Since Amazon switched to provide an SLA, I've never had an instance go down on me. When I've had instances go down in the past, Amazon has always sent a message informing me that the instance is degraded before it actually disappeared, so I've had time to start up a new instance.
The previous answer makes a good point, though; EC2's service model dictates that you write your apps to handle failover to a new server if you're not prepared for extended down time.
conrad#papa ~ $ uptime
04:42:36 up 495 days, 8:51, 8 users, load average: 0.02, 0.02, 0.00
Checking out the AWS Service Health Dashboard will get you a good idea of any current or past issues. My experience is that the AWS uptime is better than most "traditional" hosting options (even full-blown redundant RackSpace setup...).
However, simply going with AWS for uptime is like getting a car for the keychain (ok, almost.. ;)).
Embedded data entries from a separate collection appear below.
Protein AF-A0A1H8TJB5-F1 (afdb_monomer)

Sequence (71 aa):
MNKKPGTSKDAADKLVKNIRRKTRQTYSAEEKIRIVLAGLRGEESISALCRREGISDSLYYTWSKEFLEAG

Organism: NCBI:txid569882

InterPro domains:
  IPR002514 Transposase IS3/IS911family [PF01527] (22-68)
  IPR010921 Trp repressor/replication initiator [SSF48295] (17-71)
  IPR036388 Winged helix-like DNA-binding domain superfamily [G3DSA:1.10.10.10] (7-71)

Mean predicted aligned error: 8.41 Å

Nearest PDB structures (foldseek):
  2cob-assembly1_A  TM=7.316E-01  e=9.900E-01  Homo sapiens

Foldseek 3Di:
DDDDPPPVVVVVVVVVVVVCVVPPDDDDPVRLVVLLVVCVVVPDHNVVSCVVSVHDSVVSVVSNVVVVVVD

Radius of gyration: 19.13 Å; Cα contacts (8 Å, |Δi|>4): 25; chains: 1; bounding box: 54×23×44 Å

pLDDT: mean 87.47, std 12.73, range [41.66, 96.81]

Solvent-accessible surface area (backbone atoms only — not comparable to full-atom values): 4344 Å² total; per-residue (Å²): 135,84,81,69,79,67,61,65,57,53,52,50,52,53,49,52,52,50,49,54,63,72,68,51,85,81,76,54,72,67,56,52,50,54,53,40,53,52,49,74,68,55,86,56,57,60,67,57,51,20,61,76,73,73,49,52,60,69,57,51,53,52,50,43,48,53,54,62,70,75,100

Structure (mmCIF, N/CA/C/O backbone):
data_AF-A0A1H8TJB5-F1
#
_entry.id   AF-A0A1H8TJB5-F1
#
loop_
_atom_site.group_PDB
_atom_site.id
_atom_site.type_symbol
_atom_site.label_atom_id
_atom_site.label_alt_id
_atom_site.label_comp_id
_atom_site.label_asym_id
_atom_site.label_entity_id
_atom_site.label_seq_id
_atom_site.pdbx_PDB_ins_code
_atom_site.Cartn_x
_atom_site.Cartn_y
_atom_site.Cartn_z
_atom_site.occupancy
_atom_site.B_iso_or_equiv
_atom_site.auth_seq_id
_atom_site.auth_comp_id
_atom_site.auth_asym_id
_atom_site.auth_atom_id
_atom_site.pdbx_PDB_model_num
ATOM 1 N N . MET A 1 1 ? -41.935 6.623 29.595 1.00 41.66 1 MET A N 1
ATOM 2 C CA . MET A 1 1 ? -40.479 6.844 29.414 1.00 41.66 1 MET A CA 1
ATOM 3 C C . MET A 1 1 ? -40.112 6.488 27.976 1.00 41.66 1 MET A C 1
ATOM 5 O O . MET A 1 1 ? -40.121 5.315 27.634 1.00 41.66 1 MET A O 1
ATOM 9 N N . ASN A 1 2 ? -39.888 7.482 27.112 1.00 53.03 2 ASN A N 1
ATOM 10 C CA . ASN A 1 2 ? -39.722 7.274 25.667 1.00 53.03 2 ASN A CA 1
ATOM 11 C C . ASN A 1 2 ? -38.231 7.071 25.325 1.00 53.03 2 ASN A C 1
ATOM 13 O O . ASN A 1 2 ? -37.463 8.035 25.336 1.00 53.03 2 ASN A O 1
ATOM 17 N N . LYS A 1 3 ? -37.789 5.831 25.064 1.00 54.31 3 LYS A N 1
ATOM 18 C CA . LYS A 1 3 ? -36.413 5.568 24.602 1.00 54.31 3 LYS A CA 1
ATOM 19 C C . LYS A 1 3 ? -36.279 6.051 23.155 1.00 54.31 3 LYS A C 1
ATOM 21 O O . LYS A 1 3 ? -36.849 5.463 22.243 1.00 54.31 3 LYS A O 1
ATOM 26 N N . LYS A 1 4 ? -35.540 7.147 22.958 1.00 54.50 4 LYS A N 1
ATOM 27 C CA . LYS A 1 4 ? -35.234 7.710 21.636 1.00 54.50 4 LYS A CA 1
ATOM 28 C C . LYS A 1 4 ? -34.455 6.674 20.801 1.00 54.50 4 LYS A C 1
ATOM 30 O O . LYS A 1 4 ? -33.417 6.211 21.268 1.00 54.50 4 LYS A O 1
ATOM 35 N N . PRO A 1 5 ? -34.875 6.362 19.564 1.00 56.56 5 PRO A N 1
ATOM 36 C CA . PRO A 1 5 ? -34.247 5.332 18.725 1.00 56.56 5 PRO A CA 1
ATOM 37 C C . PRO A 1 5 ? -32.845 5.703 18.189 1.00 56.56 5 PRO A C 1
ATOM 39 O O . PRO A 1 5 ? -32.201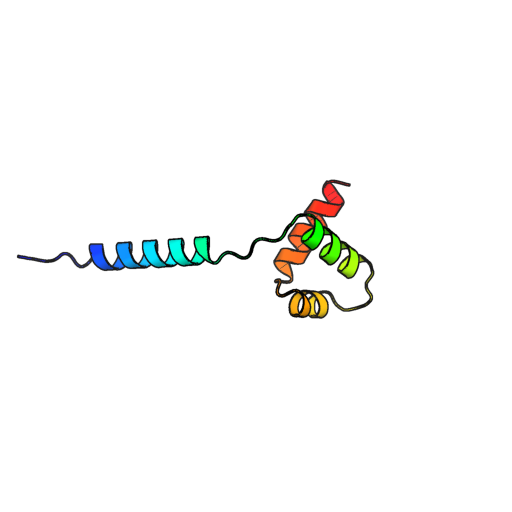 4.890 17.531 1.00 56.56 5 PRO A O 1
ATOM 42 N N . GLY A 1 6 ? -32.344 6.915 18.462 1.00 58.09 6 GLY A N 1
ATOM 43 C CA . GLY A 1 6 ? -31.070 7.417 17.927 1.00 58.09 6 GLY A CA 1
ATOM 44 C C . GLY A 1 6 ? -29.805 6.914 18.634 1.00 58.09 6 GLY A C 1
ATOM 45 O O . GLY A 1 6 ? -28.740 6.896 18.024 1.00 58.09 6 GLY A O 1
ATOM 46 N N . THR A 1 7 ? -29.888 6.470 19.892 1.00 62.16 7 THR A N 1
ATOM 47 C CA . THR A 1 7 ? -28.701 6.061 20.670 1.00 62.16 7 THR A CA 1
ATOM 48 C C . THR A 1 7 ? -28.163 4.686 20.272 1.00 62.16 7 THR A C 1
ATOM 50 O O . THR A 1 7 ? -26.954 4.470 20.297 1.00 62.16 7 THR A O 1
ATOM 53 N N . SER A 1 8 ? -29.031 3.761 19.852 1.00 72.62 8 SER A N 1
ATOM 54 C CA . SER A 1 8 ? -28.632 2.395 19.483 1.00 72.62 8 SER A CA 1
ATOM 55 C C . SER A 1 8 ? -27.890 2.325 18.145 1.00 72.62 8 SER A C 1
ATOM 57 O O . SER A 1 8 ? -26.950 1.545 18.009 1.00 72.62 8 SER A O 1
ATOM 59 N N . LYS A 1 9 ? -28.268 3.159 17.164 1.00 81.75 9 LYS A N 1
ATOM 60 C CA . LYS A 1 9 ? -27.621 3.181 15.841 1.00 81.75 9 LYS A CA 1
ATOM 61 C C . LYS A 1 9 ? -26.222 3.802 15.892 1.00 81.75 9 LYS A C 1
ATOM 63 O O . LYS A 1 9 ? -25.301 3.262 15.291 1.00 81.75 9 LYS A O 1
ATOM 68 N N . ASP A 1 10 ? -26.052 4.884 16.653 1.00 84.81 10 ASP A N 1
ATOM 69 C CA . ASP A 1 10 ? -24.749 5.539 16.840 1.00 84.81 10 ASP A CA 1
ATOM 70 C C . ASP A 1 10 ? -23.756 4.640 17.600 1.00 84.81 10 ASP A C 1
ATOM 72 O O . 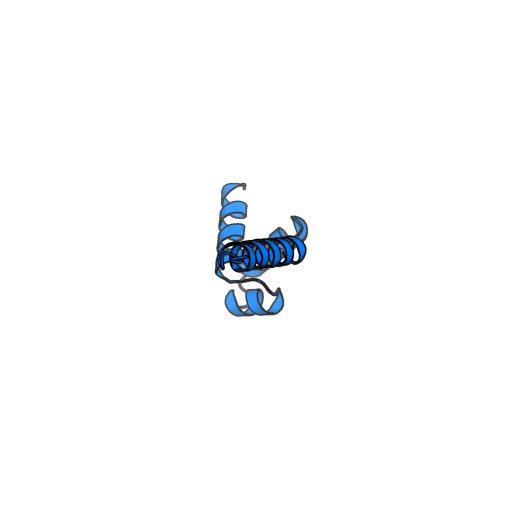ASP A 1 10 ? -22.590 4.524 17.219 1.00 84.81 10 ASP A O 1
ATOM 76 N N . ALA A 1 11 ? -24.234 3.926 18.627 1.00 86.38 11 ALA A N 1
ATOM 77 C CA . ALA A 1 11 ? -23.426 2.951 19.356 1.00 86.38 11 ALA A CA 1
ATOM 78 C C . ALA A 1 11 ? -22.955 1.795 18.454 1.00 86.38 11 ALA A C 1
ATOM 80 O O . ALA A 1 11 ? -21.788 1.404 18.515 1.00 86.38 11 ALA A O 1
ATOM 81 N N . ALA A 1 12 ? -23.836 1.286 17.585 1.00 88.12 12 ALA A N 1
ATOM 82 C CA . ALA A 1 12 ? -23.489 0.248 16.618 1.00 88.12 12 ALA A CA 1
ATOM 83 C C . ALA A 1 12 ? -22.462 0.741 15.580 1.00 88.12 12 ALA A C 1
ATOM 85 O O . ALA A 1 12 ? -21.481 0.047 15.319 1.00 88.12 12 ALA A O 1
ATOM 86 N N . ASP A 1 13 ? -22.628 1.952 15.038 1.00 90.44 13 ASP A N 1
ATOM 87 C CA . ASP A 1 13 ? -21.687 2.529 14.066 1.00 90.44 13 ASP A CA 1
ATOM 88 C C . ASP A 1 13 ? -20.289 2.740 14.676 1.00 90.44 13 ASP A C 1
ATOM 90 O O . ASP A 1 13 ? -19.272 2.360 14.086 1.00 90.44 13 ASP A O 1
ATOM 94 N N . LYS A 1 14 ? -20.229 3.254 15.913 1.00 91.00 14 LYS A N 1
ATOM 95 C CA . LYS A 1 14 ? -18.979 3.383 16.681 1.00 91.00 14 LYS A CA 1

With an architecture utilizing AWS the big benefit is scaling (without upfront costs).
SLA... Guaranteed uptime...
These are all very nice taglines. But when the servers aren't available for an hour (March 1, 2012, in the EU region) and the clients start calling, then it won't help you that they still have a 300 days uptime.
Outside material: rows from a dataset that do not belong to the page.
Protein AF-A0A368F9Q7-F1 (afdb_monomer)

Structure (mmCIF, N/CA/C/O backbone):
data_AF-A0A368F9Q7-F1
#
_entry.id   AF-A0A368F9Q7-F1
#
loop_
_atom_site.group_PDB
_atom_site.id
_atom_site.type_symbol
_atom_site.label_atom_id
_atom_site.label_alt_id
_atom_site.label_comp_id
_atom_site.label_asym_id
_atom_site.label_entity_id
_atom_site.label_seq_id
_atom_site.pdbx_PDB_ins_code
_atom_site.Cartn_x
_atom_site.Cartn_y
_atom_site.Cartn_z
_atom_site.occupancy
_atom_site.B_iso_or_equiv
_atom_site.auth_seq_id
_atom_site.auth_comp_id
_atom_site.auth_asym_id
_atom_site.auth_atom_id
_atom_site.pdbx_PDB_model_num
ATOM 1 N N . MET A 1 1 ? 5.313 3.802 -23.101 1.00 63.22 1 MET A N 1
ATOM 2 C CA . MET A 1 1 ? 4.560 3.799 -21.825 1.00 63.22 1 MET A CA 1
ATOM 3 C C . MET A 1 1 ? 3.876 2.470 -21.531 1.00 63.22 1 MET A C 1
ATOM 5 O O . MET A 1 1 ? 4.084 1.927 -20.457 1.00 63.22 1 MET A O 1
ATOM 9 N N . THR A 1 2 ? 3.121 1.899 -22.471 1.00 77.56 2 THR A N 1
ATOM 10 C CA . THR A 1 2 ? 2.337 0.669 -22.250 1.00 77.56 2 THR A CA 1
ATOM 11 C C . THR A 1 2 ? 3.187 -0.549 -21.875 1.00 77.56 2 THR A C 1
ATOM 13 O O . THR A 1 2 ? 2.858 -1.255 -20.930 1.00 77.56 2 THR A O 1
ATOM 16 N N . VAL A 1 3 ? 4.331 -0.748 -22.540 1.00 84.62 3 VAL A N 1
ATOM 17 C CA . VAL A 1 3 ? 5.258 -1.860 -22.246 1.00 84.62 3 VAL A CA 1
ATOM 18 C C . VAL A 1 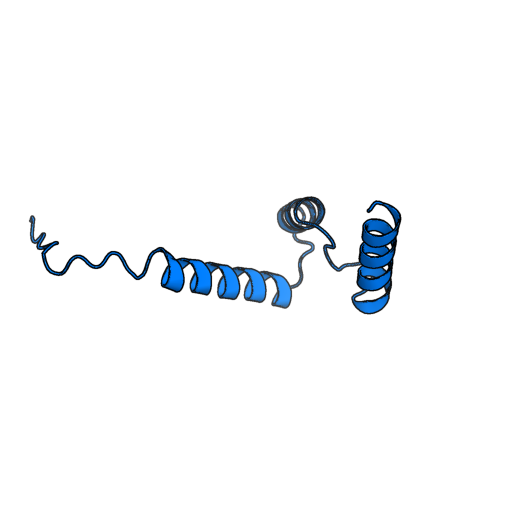3 ? 5.808 -1.782 -20.819 1.00 84.62 3 VAL A C 1
ATOM 20 O O . VAL A 1 3 ? 5.848 -2.788 -20.122 1.00 84.62 3 VAL A O 1
ATOM 23 N N . TYR A 1 4 ? 6.164 -0.581 -20.356 1.00 83.25 4 TYR A N 1
ATOM 24 C CA . TYR A 1 4 ? 6.659 -0.364 -18.994 1.00 83.25 4 TYR A CA 1
ATOM 25 C C . TYR A 1 4 ? 5.591 -0.691 -17.943 1.00 83.25 4 TYR A C 1
ATOM 27 O O . TYR A 1 4 ? 5.875 -1.368 -16.959 1.00 83.25 4 TYR A O 1
ATOM 35 N N . ILE A 1 5 ? 4.344 -0.274 -18.184 1.00 82.69 5 ILE A N 1
ATOM 36 C CA . ILE A 1 5 ? 3.213 -0.582 -17.300 1.00 82.69 5 ILE A CA 1
ATOM 37 C C . ILE A 1 5 ? 3.008 -2.098 -17.217 1.00 82.69 5 ILE A C 1
ATOM 39 O O . ILE A 1 5 ? 2.887 -2.637 -16.119 1.00 82.69 5 ILE A O 1
ATOM 43 N N . VAL A 1 6 ? 3.002 -2.797 -18.354 1.00 83.81 6 VAL A N 1
ATOM 44 C CA . VAL A 1 6 ? 2.816 -4.255 -18.387 1.00 83.81 6 VAL A CA 1
ATOM 45 C C . VAL A 1 6 ? 3.963 -4.966 -17.670 1.00 83.81 6 VAL A C 1
ATOM 47 O O . VAL A 1 6 ? 3.705 -5.785 -16.790 1.00 83.81 6 VAL A O 1
ATOM 50 N N . ALA A 1 7 ? 5.212 -4.605 -17.970 1.00 86.94 7 ALA A N 1
ATOM 51 C CA . ALA A 1 7 ? 6.389 -5.184 -17.329 1.00 86.94 7 ALA A CA 1
ATOM 52 C C . ALA A 1 7 ? 6.375 -4.980 -15.806 1.00 86.94 7 ALA A C 1
ATOM 54 O O . ALA A 1 7 ? 6.637 -5.921 -15.061 1.00 86.94 7 ALA A O 1
ATOM 55 N N . TYR A 1 8 ? 5.993 -3.790 -15.332 1.00 84.94 8 TYR A N 1
ATOM 56 C CA . TYR A 1 8 ? 5.850 -3.514 -13.904 1.00 84.94 8 TYR A CA 1
ATOM 57 C C . TYR A 1 8 ? 4.772 -4.390 -13.252 1.00 84.94 8 TYR A C 1
ATOM 59 O O . TYR A 1 8 ? 5.025 -5.018 -12.227 1.00 84.94 8 TYR A O 1
ATOM 67 N N . ASN A 1 9 ? 3.583 -4.482 -13.857 1.00 83.81 9 ASN A N 1
ATOM 68 C CA . ASN A 1 9 ? 2.489 -5.284 -13.303 1.00 83.81 9 ASN A CA 1
ATOM 69 C C . ASN A 1 9 ? 2.860 -6.777 -13.244 1.00 83.81 9 ASN A C 1
ATOM 71 O O . ASN A 1 9 ? 2.605 -7.426 -12.230 1.00 83.81 9 ASN A O 1
ATOM 75 N N . VAL A 1 10 ? 3.496 -7.312 -14.292 1.00 86.31 10 VAL A N 1
ATOM 76 C CA . VAL A 1 10 ? 3.958 -8.710 -14.340 1.00 86.31 10 VAL A CA 1
ATOM 77 C C . VAL A 1 10 ? 5.089 -8.955 -13.341 1.00 86.31 10 VAL A C 1
ATOM 79 O O . VAL A 1 10 ? 5.048 -9.940 -12.610 1.00 86.31 10 VAL A O 1
ATOM 82 N N . GLY A 1 11 ? 6.060 -8.045 -13.243 1.00 87.75 11 GLY A N 1
ATOM 83 C CA . GLY A 1 11 ? 7.161 -8.160 -12.286 1.00 87.75 11 GLY A CA 1
ATOM 84 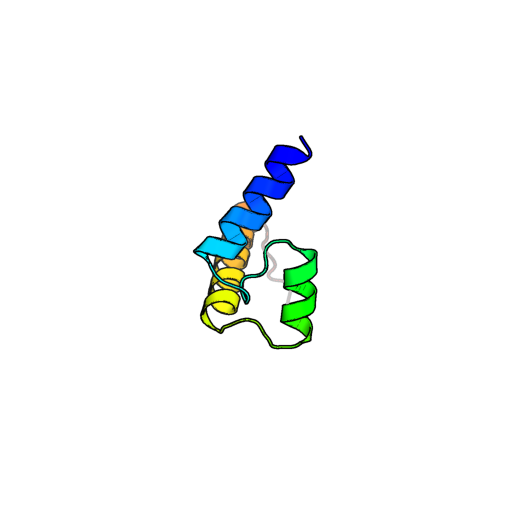C C . GLY A 1 11 ? 6.677 -8.152 -10.835 1.00 87.75 11 GLY A C 1
ATOM 85 O O . GLY A 1 11 ? 7.065 -9.008 -10.043 1.00 87.75 11 GLY A O 1
ATOM 86 N N . VAL A 1 12 ? 5.762 -7.240 -10.492 1.00 83.62 12 VAL A N 1
ATOM 87 C CA . VAL A 1 12 ? 5.162 -7.177 -9.150 1.00 83.62 12 VAL A CA 1
ATOM 88 C C . VAL A 1 12 ? 4.344 -8.434 -8.849 1.00 83.62 12 VAL A C 1
ATOM 90 O O . VAL A 1 12 ? 4.448 -8.963 -7.744 1.00 83.62 12 VAL A O 1
ATOM 93 N N . ARG A 1 13 ? 3.575 -8.937 -9.825 1.00 83.88 13 ARG A N 1
ATOM 94 C CA . ARG A 1 13 ? 2.821 -10.198 -9.717 1.00 83.88 13 ARG A CA 1
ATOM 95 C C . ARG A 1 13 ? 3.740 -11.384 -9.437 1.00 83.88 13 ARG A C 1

And when the lightning struck 1 out of 3 of their datacenters in the EU, we all found out that they have no off-site redundancies, and the fact that they have 3 datacenters doesn't mean a thing.
One must love the phrase "degraded performance", that actually means: "cross your fingers and pray that your data will still be available after the catastrophe passes".
I'm still trying to look for any official/non-official statistics about the availability percentages of all of their datacenters.
No luck thus far...
I've never had downtime on EC2, however, I do keep local backups and make daily images of my machines and port them to another availability zone, just in case. I use twilio to alert me if a machine is unreachable with a phone call to all my devices. Then I can just log in to EC2 and fire up a machine in another availability zone; worst case I'll be down for a few minutes.
Which in my case, is potentially pretty sucky, because my machines are doing 24/7 Forex trading.
My rule: know the potential cost of downtime, and be willing to invest that much in redundancy assuming it will happen - because it will.
That said, EC2 has never let me down. Helps probably that my servers are not in an area of the country where natural disasters are common. If you're in an earthquake zone, tornado alley, or a potential hurricane path, downtime truly is an inevitability.